JOVITA*

Es imposible que jugando con un diminuto dado siempre me resulte el número tres, que además tenga tres hijos, tres pelos saliendo de mi nariz y tres dedos en uno de mis pies, ¡ah! y estamos en el año 3003. Coincidentemente a todo ello nada me resulta más difícil que caminar a mi vieja y enferma edad de 83 años por una infinita pampa sólo por agua. Si Jovita estuviera viva mis días serían gloriosos y valdría casi la pena aquel recorrido; ella fue metafóricamente, la gota que jamás derramaría el vaso, pues se aseguraría siempre que no estuviese del todo lleno, así me calmaba ella.
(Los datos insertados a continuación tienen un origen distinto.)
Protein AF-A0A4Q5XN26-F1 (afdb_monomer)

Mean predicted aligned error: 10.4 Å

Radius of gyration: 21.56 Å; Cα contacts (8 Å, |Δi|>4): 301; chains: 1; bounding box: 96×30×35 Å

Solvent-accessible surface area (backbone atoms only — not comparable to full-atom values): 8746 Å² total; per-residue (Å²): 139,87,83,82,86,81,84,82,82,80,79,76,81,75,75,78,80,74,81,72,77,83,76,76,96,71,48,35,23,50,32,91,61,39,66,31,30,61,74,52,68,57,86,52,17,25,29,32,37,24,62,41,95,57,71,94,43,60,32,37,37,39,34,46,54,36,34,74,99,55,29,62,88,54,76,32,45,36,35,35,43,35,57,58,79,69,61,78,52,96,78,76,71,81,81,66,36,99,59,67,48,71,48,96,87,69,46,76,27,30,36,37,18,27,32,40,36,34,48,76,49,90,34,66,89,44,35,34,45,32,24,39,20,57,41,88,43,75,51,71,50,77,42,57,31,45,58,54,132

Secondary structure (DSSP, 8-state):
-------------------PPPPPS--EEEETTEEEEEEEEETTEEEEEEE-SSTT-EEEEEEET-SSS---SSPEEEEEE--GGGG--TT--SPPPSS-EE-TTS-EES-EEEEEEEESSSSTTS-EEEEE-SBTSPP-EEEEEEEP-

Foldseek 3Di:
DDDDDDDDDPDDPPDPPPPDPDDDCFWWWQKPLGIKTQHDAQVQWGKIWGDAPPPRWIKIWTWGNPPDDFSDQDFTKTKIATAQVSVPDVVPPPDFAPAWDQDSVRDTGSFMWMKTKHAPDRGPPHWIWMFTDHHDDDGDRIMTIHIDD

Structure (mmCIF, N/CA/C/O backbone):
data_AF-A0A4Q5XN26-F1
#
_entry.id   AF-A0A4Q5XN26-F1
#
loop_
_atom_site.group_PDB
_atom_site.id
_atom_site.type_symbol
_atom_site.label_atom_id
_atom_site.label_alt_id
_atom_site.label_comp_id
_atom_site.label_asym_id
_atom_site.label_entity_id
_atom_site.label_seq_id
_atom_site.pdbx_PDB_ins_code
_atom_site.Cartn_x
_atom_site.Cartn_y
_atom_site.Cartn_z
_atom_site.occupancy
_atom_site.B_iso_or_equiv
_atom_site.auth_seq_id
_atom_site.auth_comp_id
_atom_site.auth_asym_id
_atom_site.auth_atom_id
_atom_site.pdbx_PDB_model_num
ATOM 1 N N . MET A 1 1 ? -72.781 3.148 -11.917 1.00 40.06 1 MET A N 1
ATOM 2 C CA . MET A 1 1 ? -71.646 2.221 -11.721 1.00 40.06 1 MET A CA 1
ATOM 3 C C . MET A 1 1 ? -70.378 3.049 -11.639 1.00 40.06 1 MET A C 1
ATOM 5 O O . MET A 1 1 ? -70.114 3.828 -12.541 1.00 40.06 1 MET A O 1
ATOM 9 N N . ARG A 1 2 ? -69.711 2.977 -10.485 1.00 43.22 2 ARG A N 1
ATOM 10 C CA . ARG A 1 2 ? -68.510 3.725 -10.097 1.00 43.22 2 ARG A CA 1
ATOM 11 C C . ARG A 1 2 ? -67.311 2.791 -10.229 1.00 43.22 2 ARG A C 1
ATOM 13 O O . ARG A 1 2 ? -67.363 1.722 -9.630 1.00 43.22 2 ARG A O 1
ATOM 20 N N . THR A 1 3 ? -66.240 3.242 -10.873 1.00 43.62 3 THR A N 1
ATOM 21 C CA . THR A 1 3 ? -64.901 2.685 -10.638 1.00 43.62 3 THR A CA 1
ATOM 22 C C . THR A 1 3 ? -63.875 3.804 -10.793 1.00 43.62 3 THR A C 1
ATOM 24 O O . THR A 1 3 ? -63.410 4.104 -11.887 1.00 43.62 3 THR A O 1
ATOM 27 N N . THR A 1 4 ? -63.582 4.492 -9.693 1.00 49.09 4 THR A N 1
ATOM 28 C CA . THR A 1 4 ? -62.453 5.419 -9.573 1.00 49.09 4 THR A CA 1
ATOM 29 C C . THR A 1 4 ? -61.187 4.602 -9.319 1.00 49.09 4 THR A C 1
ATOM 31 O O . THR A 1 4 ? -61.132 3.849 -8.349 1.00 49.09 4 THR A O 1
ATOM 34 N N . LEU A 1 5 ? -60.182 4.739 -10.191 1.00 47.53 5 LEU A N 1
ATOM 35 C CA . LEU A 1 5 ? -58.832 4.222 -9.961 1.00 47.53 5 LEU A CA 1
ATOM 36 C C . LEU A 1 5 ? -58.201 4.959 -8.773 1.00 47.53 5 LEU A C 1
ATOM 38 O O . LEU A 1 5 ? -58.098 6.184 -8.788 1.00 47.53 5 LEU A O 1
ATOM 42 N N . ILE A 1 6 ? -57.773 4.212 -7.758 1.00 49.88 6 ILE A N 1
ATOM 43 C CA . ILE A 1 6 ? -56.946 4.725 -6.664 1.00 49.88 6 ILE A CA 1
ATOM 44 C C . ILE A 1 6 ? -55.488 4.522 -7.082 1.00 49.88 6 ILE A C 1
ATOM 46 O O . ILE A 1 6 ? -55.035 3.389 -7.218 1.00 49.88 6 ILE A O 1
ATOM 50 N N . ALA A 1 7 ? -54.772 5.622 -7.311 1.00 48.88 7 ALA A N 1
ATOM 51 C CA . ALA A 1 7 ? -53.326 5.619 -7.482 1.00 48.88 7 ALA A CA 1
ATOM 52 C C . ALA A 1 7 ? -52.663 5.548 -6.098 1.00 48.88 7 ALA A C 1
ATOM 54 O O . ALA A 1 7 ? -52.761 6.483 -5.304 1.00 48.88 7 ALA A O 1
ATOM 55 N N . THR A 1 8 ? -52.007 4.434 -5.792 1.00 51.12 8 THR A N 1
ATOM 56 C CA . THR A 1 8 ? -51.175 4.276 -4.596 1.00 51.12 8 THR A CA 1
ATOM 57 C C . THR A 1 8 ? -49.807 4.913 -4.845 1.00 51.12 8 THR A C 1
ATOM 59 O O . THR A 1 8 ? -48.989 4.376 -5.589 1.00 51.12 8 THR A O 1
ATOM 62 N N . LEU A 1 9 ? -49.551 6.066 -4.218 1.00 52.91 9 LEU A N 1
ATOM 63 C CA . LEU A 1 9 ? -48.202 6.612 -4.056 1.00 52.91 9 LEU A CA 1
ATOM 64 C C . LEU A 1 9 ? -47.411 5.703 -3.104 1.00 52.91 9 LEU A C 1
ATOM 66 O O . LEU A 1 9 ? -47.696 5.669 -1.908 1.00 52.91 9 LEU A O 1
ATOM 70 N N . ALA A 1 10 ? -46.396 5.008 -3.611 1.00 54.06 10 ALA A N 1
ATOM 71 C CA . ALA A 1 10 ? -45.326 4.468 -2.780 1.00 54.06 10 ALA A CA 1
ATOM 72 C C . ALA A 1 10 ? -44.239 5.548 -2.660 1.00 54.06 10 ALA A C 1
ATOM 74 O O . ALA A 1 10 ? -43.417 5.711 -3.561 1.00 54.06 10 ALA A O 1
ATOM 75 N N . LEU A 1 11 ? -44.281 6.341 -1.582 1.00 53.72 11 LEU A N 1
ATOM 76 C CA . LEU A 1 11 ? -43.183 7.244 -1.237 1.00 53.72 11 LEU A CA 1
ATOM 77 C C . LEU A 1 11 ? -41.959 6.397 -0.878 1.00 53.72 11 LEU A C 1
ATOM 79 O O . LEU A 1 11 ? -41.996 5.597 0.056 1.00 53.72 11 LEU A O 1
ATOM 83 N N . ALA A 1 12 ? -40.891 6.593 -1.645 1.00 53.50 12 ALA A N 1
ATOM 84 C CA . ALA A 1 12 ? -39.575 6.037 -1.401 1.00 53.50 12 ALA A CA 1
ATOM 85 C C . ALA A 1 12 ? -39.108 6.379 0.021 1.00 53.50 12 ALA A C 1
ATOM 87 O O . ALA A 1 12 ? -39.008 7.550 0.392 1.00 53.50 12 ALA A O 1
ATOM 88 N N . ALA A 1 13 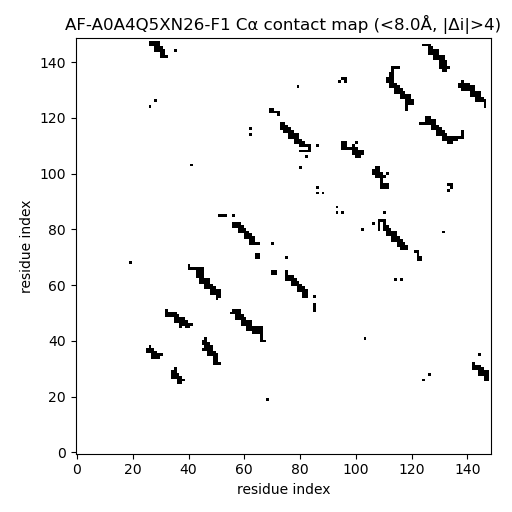? -38.801 5.350 0.809 1.00 52.75 13 ALA A N 1
ATOM 89 C CA . ALA A 1 13 ? -38.000 5.502 2.009 1.00 52.75 13 ALA A CA 1
ATOM 90 C C . ALA A 1 13 ? -36.577 5.862 1.561 1.00 52.75 13 ALA A C 1
ATOM 92 O O . ALA A 1 13 ? -35.773 4.984 1.255 1.00 52.75 13 ALA A O 1
ATOM 93 N N . CYS A 1 14 ? -36.283 7.160 1.460 1.00 47.69 14 CYS A N 1
ATOM 94 C CA . CYS A 1 14 ? -34.908 7.633 1.407 1.00 47.69 14 CYS A CA 1
ATOM 95 C C . CYS A 1 14 ? -34.249 7.212 2.719 1.00 47.69 14 CYS A C 1
ATOM 97 O O . CYS A 1 14 ? -34.484 7.826 3.761 1.00 47.69 14 CYS A O 1
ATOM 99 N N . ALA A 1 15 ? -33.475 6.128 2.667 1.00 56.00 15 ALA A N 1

Nunca estuvimos casados ni pretendimos estarlo, nuestra relación era de hormigaz, cuidábamos uno del otro, trabajabamos arduamente para resguardarnos de comida en invierno y de vez en cuando solíamos bailar desnudos dentro de un lago, ella decía que nada la hacía más feliz que flotar en esas silenciosas aguas, y a mí porsupuesto nada me hacía más feliz que verla sonreír.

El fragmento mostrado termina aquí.